For Botstein, students of his generation (who attended college in the 1960s) “accepted the idea that higher education was about trying on the clothes of adulthood, so they eagerly accepted responsibility for their actions.” What set them apart from the students he was encountering, nearly 20 years into his tenure at Bard, was that “today’s students believe they are not responsible; quite the opposite, they feel they are owed something—an entitlement to a reward from distress. And when they are hurt, they are more prone to call themselves victims.” What’s most striking about this is that accepting responsibility for his actions is exactly what Botstein seems to be shirking in his years-long victim narrative around Epstein. I have no doubt that the billionaire was, as Botstein put it to the Wall Street Journal, “odd and arrogant” and, in last week’s Times interview, “a monster.” He is, after all, Jeffrey fucking Epstein.
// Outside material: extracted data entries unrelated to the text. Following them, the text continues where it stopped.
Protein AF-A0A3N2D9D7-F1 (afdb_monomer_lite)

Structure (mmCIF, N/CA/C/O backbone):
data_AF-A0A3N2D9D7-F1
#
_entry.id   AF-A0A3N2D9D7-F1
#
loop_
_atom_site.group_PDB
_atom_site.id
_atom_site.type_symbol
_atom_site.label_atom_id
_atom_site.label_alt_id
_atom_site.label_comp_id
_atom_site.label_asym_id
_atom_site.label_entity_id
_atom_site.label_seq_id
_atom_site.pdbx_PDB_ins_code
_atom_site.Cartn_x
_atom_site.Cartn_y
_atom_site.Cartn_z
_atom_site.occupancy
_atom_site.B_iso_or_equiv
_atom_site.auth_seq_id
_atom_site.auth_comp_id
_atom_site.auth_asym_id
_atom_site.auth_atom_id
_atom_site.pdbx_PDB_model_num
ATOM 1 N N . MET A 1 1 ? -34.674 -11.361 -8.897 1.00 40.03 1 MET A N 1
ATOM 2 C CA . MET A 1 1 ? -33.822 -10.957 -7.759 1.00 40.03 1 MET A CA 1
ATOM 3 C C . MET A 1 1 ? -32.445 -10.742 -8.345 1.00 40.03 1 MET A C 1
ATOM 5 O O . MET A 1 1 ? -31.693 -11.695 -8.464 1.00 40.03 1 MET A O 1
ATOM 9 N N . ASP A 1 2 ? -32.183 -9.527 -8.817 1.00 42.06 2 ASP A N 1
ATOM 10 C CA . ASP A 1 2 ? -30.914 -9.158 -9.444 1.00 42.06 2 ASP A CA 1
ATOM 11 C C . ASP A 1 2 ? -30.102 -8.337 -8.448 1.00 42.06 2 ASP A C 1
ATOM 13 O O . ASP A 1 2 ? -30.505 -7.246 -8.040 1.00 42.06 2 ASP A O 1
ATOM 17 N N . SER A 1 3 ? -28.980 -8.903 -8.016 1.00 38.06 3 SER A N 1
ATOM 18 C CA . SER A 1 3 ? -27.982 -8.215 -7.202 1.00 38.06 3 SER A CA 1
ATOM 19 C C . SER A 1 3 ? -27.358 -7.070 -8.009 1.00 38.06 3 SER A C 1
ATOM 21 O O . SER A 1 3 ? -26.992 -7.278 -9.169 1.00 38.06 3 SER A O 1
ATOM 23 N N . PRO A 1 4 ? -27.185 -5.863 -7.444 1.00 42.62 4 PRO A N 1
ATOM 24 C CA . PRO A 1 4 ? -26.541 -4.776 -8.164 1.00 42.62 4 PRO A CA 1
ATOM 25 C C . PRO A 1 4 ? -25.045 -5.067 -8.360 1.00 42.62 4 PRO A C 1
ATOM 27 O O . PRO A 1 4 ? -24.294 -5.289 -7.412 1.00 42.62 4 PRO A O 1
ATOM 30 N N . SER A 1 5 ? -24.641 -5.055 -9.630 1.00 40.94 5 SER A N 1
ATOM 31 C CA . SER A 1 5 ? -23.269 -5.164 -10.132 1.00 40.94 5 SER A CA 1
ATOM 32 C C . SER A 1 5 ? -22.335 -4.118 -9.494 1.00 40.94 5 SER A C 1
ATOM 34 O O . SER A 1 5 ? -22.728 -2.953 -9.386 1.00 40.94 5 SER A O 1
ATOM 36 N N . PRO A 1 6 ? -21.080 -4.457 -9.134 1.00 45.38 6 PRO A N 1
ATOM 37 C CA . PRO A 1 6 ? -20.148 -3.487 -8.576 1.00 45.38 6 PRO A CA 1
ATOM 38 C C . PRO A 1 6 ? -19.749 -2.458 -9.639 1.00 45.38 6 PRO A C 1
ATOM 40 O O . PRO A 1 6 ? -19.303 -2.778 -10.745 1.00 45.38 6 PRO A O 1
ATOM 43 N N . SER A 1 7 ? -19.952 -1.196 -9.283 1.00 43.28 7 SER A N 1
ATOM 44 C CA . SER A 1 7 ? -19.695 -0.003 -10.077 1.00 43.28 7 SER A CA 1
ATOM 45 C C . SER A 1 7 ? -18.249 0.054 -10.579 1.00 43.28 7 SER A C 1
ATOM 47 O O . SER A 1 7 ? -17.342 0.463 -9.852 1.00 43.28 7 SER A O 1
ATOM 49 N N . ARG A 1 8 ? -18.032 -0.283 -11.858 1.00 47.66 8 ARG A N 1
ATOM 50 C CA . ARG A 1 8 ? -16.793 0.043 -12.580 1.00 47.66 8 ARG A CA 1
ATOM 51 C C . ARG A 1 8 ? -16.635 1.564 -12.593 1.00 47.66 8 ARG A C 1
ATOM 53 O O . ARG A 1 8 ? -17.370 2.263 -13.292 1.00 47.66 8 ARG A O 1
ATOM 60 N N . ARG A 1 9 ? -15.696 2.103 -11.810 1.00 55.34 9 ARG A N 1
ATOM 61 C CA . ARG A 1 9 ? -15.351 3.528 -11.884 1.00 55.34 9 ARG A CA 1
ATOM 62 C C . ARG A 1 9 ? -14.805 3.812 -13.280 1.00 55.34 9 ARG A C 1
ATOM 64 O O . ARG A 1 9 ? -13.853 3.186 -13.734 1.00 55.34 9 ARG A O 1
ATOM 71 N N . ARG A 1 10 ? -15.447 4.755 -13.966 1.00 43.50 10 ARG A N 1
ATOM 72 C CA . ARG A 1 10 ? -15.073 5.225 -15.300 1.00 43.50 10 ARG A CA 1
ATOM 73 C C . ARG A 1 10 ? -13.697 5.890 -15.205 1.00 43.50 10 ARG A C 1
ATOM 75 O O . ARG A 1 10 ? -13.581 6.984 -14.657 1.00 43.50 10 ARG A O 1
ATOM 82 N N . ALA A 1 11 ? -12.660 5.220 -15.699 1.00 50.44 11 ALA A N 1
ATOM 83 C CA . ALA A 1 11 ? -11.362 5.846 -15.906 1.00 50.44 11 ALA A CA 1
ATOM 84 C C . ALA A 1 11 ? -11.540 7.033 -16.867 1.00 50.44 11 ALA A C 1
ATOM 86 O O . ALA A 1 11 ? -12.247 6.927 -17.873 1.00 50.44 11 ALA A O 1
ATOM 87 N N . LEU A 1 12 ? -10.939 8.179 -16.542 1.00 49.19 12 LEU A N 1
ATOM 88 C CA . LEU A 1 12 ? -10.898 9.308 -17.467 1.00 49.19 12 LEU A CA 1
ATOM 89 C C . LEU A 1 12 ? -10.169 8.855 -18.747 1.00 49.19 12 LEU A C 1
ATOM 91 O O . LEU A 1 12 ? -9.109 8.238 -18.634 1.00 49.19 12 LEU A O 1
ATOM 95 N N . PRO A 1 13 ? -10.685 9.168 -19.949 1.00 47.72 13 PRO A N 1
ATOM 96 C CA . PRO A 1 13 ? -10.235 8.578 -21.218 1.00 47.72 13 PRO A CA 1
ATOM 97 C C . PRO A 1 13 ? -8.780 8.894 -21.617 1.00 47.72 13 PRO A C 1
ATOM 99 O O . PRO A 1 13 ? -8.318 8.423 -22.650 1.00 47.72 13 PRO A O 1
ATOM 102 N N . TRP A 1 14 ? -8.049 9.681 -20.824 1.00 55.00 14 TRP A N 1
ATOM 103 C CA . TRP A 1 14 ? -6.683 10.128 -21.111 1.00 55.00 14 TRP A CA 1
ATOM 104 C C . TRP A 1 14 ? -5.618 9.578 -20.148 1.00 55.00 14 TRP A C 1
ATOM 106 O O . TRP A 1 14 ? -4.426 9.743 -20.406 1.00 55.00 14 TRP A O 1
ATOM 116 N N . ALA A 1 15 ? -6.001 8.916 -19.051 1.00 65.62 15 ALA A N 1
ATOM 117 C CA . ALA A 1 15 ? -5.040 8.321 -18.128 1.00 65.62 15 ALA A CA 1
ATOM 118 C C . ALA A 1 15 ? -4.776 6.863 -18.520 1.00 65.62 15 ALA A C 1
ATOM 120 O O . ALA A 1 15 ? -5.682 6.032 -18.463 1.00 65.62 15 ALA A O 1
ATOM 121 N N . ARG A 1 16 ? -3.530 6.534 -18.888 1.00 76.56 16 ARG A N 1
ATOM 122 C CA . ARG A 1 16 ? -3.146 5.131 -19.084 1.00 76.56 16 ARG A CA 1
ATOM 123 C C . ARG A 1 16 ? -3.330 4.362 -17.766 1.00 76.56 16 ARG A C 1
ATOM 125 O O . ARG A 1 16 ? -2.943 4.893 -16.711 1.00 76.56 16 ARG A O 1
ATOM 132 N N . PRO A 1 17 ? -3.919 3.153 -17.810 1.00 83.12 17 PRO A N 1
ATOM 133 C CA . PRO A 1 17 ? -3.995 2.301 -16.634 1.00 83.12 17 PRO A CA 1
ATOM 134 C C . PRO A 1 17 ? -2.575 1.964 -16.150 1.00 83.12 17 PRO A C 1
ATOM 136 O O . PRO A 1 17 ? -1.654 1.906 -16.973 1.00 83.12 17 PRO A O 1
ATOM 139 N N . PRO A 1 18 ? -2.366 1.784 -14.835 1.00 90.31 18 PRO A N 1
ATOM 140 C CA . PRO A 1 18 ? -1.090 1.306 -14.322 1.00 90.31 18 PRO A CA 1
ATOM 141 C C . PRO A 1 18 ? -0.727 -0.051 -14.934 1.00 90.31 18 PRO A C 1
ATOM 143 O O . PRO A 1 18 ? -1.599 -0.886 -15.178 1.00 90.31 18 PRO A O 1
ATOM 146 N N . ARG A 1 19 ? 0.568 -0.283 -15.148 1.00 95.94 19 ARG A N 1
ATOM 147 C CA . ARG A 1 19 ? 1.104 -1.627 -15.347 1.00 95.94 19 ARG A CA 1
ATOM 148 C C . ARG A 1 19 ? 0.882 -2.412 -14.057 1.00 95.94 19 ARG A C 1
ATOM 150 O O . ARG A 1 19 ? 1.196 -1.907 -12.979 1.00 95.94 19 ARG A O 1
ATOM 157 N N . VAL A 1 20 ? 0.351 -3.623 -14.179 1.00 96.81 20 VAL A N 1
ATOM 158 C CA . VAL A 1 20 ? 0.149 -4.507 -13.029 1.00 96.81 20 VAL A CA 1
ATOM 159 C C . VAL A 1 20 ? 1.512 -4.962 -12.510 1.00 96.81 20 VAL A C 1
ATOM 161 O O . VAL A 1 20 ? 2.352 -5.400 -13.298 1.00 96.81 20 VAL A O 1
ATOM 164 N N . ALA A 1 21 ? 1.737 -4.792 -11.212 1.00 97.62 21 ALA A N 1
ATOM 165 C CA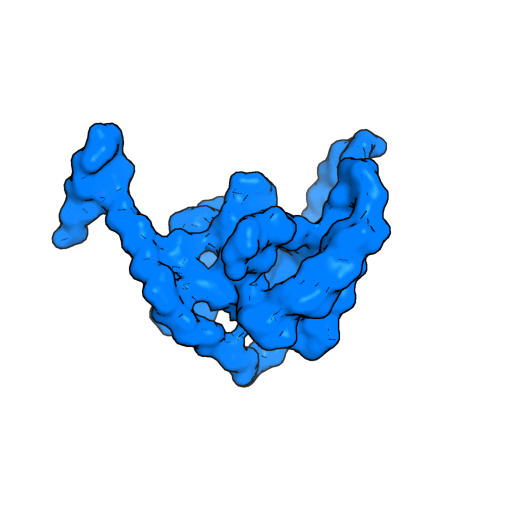 . ALA A 1 21 ? 2.925 -5.268 -10.524 1.00 97.62 21 ALA A CA 1
ATOM 166 C C . ALA A 1 21 ? 2.866 -6.783 -10.344 1.00 97.62 21 ALA A C 1
ATOM 168 O O . ALA A 1 21 ? 1.810 -7.330 -10.049 1.00 97.62 21 ALA A O 1
ATOM 169 N N . ASP A 1 22 ? 4.004 -7.446 -10.457 1.00 97.75 22 ASP A N 1
ATOM 170 C CA . ASP A 1 22 ? 4.162 -8.794 -9.931 1.00 97.75 22 ASP A CA 1
ATOM 171 C C . ASP A 1 22 ? 4.483 -8.698 -8.434 1.00 97.75 22 ASP A C 1
ATOM 173 O O . ASP A 1 22 ? 5.478 -8.080 -8.046 1.00 97.75 22 ASP A O 1
ATOM 177 N N . VAL A 1 23 ? 3.606 -9.244 -7.596 1.00 96.94 23 VAL A N 1
ATOM 178 C CA . VAL A 1 23 ? 3.731 -9.221 -6.130 1.00 96.94 23 VAL A CA 1
ATOM 179 C C . VAL A 1 23 ? 3.915 -10.622 -5.540 1.00 96.94 23 VAL A C 1
ATOM 181 O O . VAL A 1 23 ? 3.872 -10.767 -4.320 1.00 96.94 23 VAL A O 1
ATOM 184 N N . GLY A 1 24 ? 4.122 -11.644 -6.382 1.00 95.25 24 GLY A N 1
ATOM 185 C CA . GLY A 1 24 ? 4.203 -13.040 -5.948 1.00 95.25 24 GLY A CA 1
ATOM 186 C C . GLY A 1 24 ? 2.953 -13.483 -5.182 1.00 95.25 24 GLY A C 1
ATOM 187 O O . GLY A 1 24 ? 1.827 -13.233 -5.618 1.00 95.25 24 GLY A O 1
ATOM 188 N N . ASP A 1 25 ? 3.160 -14.095 -4.014 1.00 93.69 25 ASP A N 1
ATOM 189 C CA . ASP A 1 25 ? 2.084 -14.543 -3.115 1.00 93.69 25 ASP A CA 1
ATOM 190 C C . ASP A 1 25 ? 1.319 -13.380 -2.456 1.00 93.69 25 ASP A C 1
ATOM 192 O O . ASP A 1 25 ? 0.243 -13.579 -1.892 1.00 93.69 25 ASP A O 1
ATOM 196 N N . GLY A 1 26 ? 1.837 -12.154 -2.572 1.00 97.00 26 GLY A N 1
ATOM 197 C CA . GLY A 1 26 ? 1.276 -10.956 -1.969 1.00 97.00 26 GLY A CA 1
ATOM 198 C C . GLY A 1 26 ? 1.786 -10.683 -0.556 1.00 97.00 26 GLY A C 1
ATOM 199 O O . GLY A 1 26 ? 2.500 -11.472 0.059 1.00 97.00 26 GLY A O 1
ATOM 200 N N . PHE A 1 27 ? 1.434 -9.511 -0.038 1.00 97.69 27 PHE A N 1
ATOM 201 C CA . PHE A 1 27 ? 1.875 -9.036 1.268 1.00 97.69 27 PHE A CA 1
ATOM 202 C C . PHE A 1 27 ? 0.894 -8.033 1.873 1.00 97.69 27 PHE A C 1
ATOM 204 O O . PHE A 1 27 ? 0.144 -7.348 1.175 1.00 97.69 27 PHE A O 1
ATOM 211 N N . VAL A 1 28 ? 0.928 -7.901 3.198 1.00 97.94 28 VAL A N 1
ATOM 212 C CA . VAL A 1 28 ? 0.273 -6.793 3.900 1.00 97.94 28 VAL A CA 1
ATOM 213 C C . VAL A 1 28 ? 1.226 -5.600 3.930 1.00 97.94 28 VAL A C 1
ATOM 215 O O . VAL A 1 28 ? 2.416 -5.759 4.201 1.00 97.94 28 VAL A O 1
ATOM 218 N N . LEU A 1 29 ? 0.722 -4.403 3.629 1.00 97.56 29 LEU A N 1
ATOM 219 C CA . LEU A 1 29 ? 1.508 -3.177 3.750 1.00 97.56 29 LEU A CA 1
ATOM 220 C C . LEU A 1 29 ? 1.917 -2.931 5.207 1.00 97.56 29 LEU A C 1
ATOM 222 O O . LEU A 1 29 ? 1.112 -3.098 6.123 1.00 97.56 29 LEU A O 1
ATOM 226 N N . ALA A 1 30 ? 3.156 -2.488 5.395 1.00 96.25 30 ALA A N 1
ATOM 227 C CA . ALA A 1 30 ? 3.701 -2.107 6.688 1.00 96.25 30 ALA A CA 1
ATOM 228 C C . ALA A 1 30 ? 3.282 -0.685 7.097 1.00 96.25 30 ALA A C 1
ATOM 230 O O . ALA A 1 30 ? 2.878 0.134 6.259 1.00 96.25 30 ALA A O 1
ATOM 231 N N . GLU A 1 31 ? 3.453 -0.393 8.388 1.00 92.88 31 GLU A N 1
ATOM 232 C CA . GLU A 1 31 ? 3.187 0.898 9.034 1.00 92.88 31 GLU A CA 1
ATOM 233 C C . GLU A 1 31 ? 1.719 1.313 8.961 1.00 92.88 31 GLU A C 1
ATOM 235 O O . GLU A 1 31 ? 1.369 2.491 8.836 1.00 92.88 31 GLU A O 1
ATOM 240 N N . ALA A 1 32 ? 0.836 0.320 9.047 1.00 86.00 32 ALA A N 1
ATOM 241 C CA . ALA A 1 32 ? -0.600 0.494 8.935 1.00 86.00 32 ALA A CA 1
ATOM 242 C C . ALA A 1 32 ? -1.111 1.535 9.946 1.00 86.00 32 ALA A C 1
ATOM 244 O O . ALA A 1 32 ? -1.897 2.419 9.583 1.00 86.00 32 ALA A O 1
ATOM 245 N N . ALA A 1 33 ? -0.622 1.508 11.191 1.00 87.19 33 ALA A N 1
ATOM 246 C CA . ALA A 1 33 ? -0.976 2.465 12.237 1.00 87.19 33 ALA A CA 1
ATOM 247 C C . ALA A 1 33 ? -0.689 3.925 11.839 1.00 87.19 33 ALA A C 1
ATOM 249 O O . ALA A 1 33 ? -1.492 4.818 12.134 1.00 87.19 33 ALA A O 1
ATOM 250 N N . ALA A 1 34 ? 0.395 4.190 11.106 1.00 89.00 34 ALA A N 1
ATOM 251 C CA . ALA A 1 34 ? 0.728 5.533 10.632 1.00 89.00 34 ALA A CA 1
ATOM 252 C C . ALA A 1 34 ? -0.228 6.046 9.534 1.00 89.00 34 ALA A C 1
ATOM 254 O O . ALA A 1 34 ? -0.321 7.255 9.301 1.00 89.00 34 ALA A O 1
ATOM 255 N N . HIS A 1 35 ? -0.982 5.145 8.895 1.00 90.31 35 HIS A N 1
ATOM 256 C CA . HIS A 1 35 ? -1.855 5.424 7.754 1.00 90.31 35 HIS A CA 1
ATOM 257 C C . HIS A 1 35 ? -3.354 5.243 8.049 1.00 90.31 35 HIS A C 1
ATOM 259 O O . HIS A 1 35 ? -4.171 5.235 7.127 1.00 90.31 35 HIS A O 1
ATOM 265 N N . GLN A 1 36 ? -3.760 5.178 9.320 1.00 90.88 36 GLN A N 1
ATOM 266 C CA . GLN A 1 36 ? -5.166 4.956 9.687 1.00 90.88 36 GLN A CA 1
ATOM 267 C C . GLN A 1 36 ? -6.126 6.032 9.165 1.00 90.88 36 GLN A C 1
ATOM 269 O O . GLN A 1 36 ? -7.171 5.702 8.611 1.00 90.88 36 GLN A O 1
ATOM 274 N N . ASP A 1 37 ? -5.783 7.316 9.294 1.00 87.81 37 ASP A N 1
ATOM 275 C CA . ASP A 1 37 ? -6.648 8.409 8.829 1.00 87.81 37 ASP A CA 1
ATOM 276 C C . ASP A 1 37 ? -6.886 8.376 7.298 1.00 87.81 37 ASP A C 1
ATOM 278 O O . ASP A 1 37 ? -8.047 8.454 6.872 1.00 87.81 37 ASP A O 1
ATOM 282 N N . PRO A 1 38 ? -5.857 8.242 6.428 1.00 85.88 38 PRO A N 1
ATOM 283 C CA . PRO A 1 38 ? -6.097 8.100 4.995 1.00 85.88 38 PRO A CA 1
ATOM 284 C C . PRO A 1 38 ? -6.840 6.807 4.642 1.00 85.88 38 PRO A C 1
ATOM 286 O O . PRO A 1 38 ? -7.714 6.869 3.775 1.00 85.88 38 PRO A O 1
ATOM 289 N N . LEU A 1 39 ? -6.560 5.683 5.314 1.00 88.56 39 LEU A N 1
ATOM 290 C CA . LEU A 1 39 ? -7.248 4.407 5.083 1.00 88.56 39 LEU A CA 1
ATOM 291 C C . LEU A 1 39 ? -8.730 4.475 5.449 1.00 88.56 39 LEU A C 1
ATOM 293 O O . LEU A 1 39 ? -9.573 4.157 4.614 1.00 88.56 39 LEU A O 1
ATOM 297 N N . ALA A 1 40 ? -9.066 4.983 6.634 1.00 87.69 40 ALA A N 1
ATOM 298 C CA . ALA A 1 40 ? -10.451 5.157 7.067 1.00 87.69 40 ALA A CA 1
ATOM 299 C C . ALA A 1 40 ? -11.234 6.081 6.119 1.00 87.69 40 ALA A C 1
ATOM 301 O O . ALA A 1 40 ? -12.398 5.834 5.806 1.00 87.69 40 ALA A O 1
ATOM 302 N N . ALA A 1 41 ? -10.593 7.129 5.598 1.00 86.38 41 ALA A N 1
ATOM 303 C CA . ALA A 1 41 ? -11.216 8.019 4.623 1.00 86.38 41 ALA A CA 1
ATOM 304 C C . ALA A 1 41 ? -11.406 7.384 3.229 1.00 86.38 41 ALA A C 1
ATOM 306 O O . ALA A 1 41 ? -12.277 7.825 2.478 1.00 86.38 41 ALA A O 1
ATOM 307 N N . LEU A 1 42 ? -10.597 6.385 2.862 1.00 85.06 42 LEU A N 1
ATOM 308 C CA . LEU A 1 42 ? -10.706 5.665 1.588 1.00 85.06 42 LEU A CA 1
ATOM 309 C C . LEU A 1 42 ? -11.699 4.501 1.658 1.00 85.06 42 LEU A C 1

But Botstein has been wearing the clothes of adulthood now for more than half a century, and his defense that “people don’t understand what [his] job is,” along with his complaint to the Times that it “is a humiliating experience to go back over and over and over” his dealings with Epstein, both come off as more than a little entitled. 

This, too, has been confirmed by colleagues. The late Joel Kovel, who started at Bard as an Alger Hiss Professor of Social Studies in 1988 and was dismissed from his faculty role in 2009, described “an overweening pride about the man and a sense of always being on stage that precludes ease in his presence.… He seemed, simply, irreplaceable and godlike on his small stage, his rule a bizarre admixture of an absolutist core and a liberal-progressive façade which would steadily disintegrate under its influence.”

According to Kovel, it was Botstein’s fundraising strategies—which favored a handful of hand-picked trustees and elite donors (a fact confirmed in a 2014 New Yorker article) versus sources that were “embedded in stable securities and regulated by internal control mechanisms”—that made the the rift in his leadership style more apparent. While he was “liberal-democratic” externally, Kovel argued, Botstein was “deeply reactionary, racist, and authoritarian in substance.” It’s not hard to see how his most recent defense of accepting Epstein’s money fits into that rift.

How much is $75,000 (plus 66 laptops) actually worth? It certainly pales in comparison to the millions Epstein donated to Harvard. Botstein may have been hoping to cultivate these two small donations into something bigger, but these pittances suggest that Epstein was merely looking to add one more .edu domain (which, in search engine optimization practices, often rank highly in search results due to the legitimacy they confer) to his rehabilitation project. What will last longer than any of the money that he gave to Bard is Botstein’s defense for accepting it. ¶

Correction: A previous version of this article stated that Bard received two gifts from Jeffrey Epstein, one for $75,000 and another for $50,000, in keeping with a 2019 New York Times report. Epstein only donated $75,000 to Bard, as well as 66 laptop computers.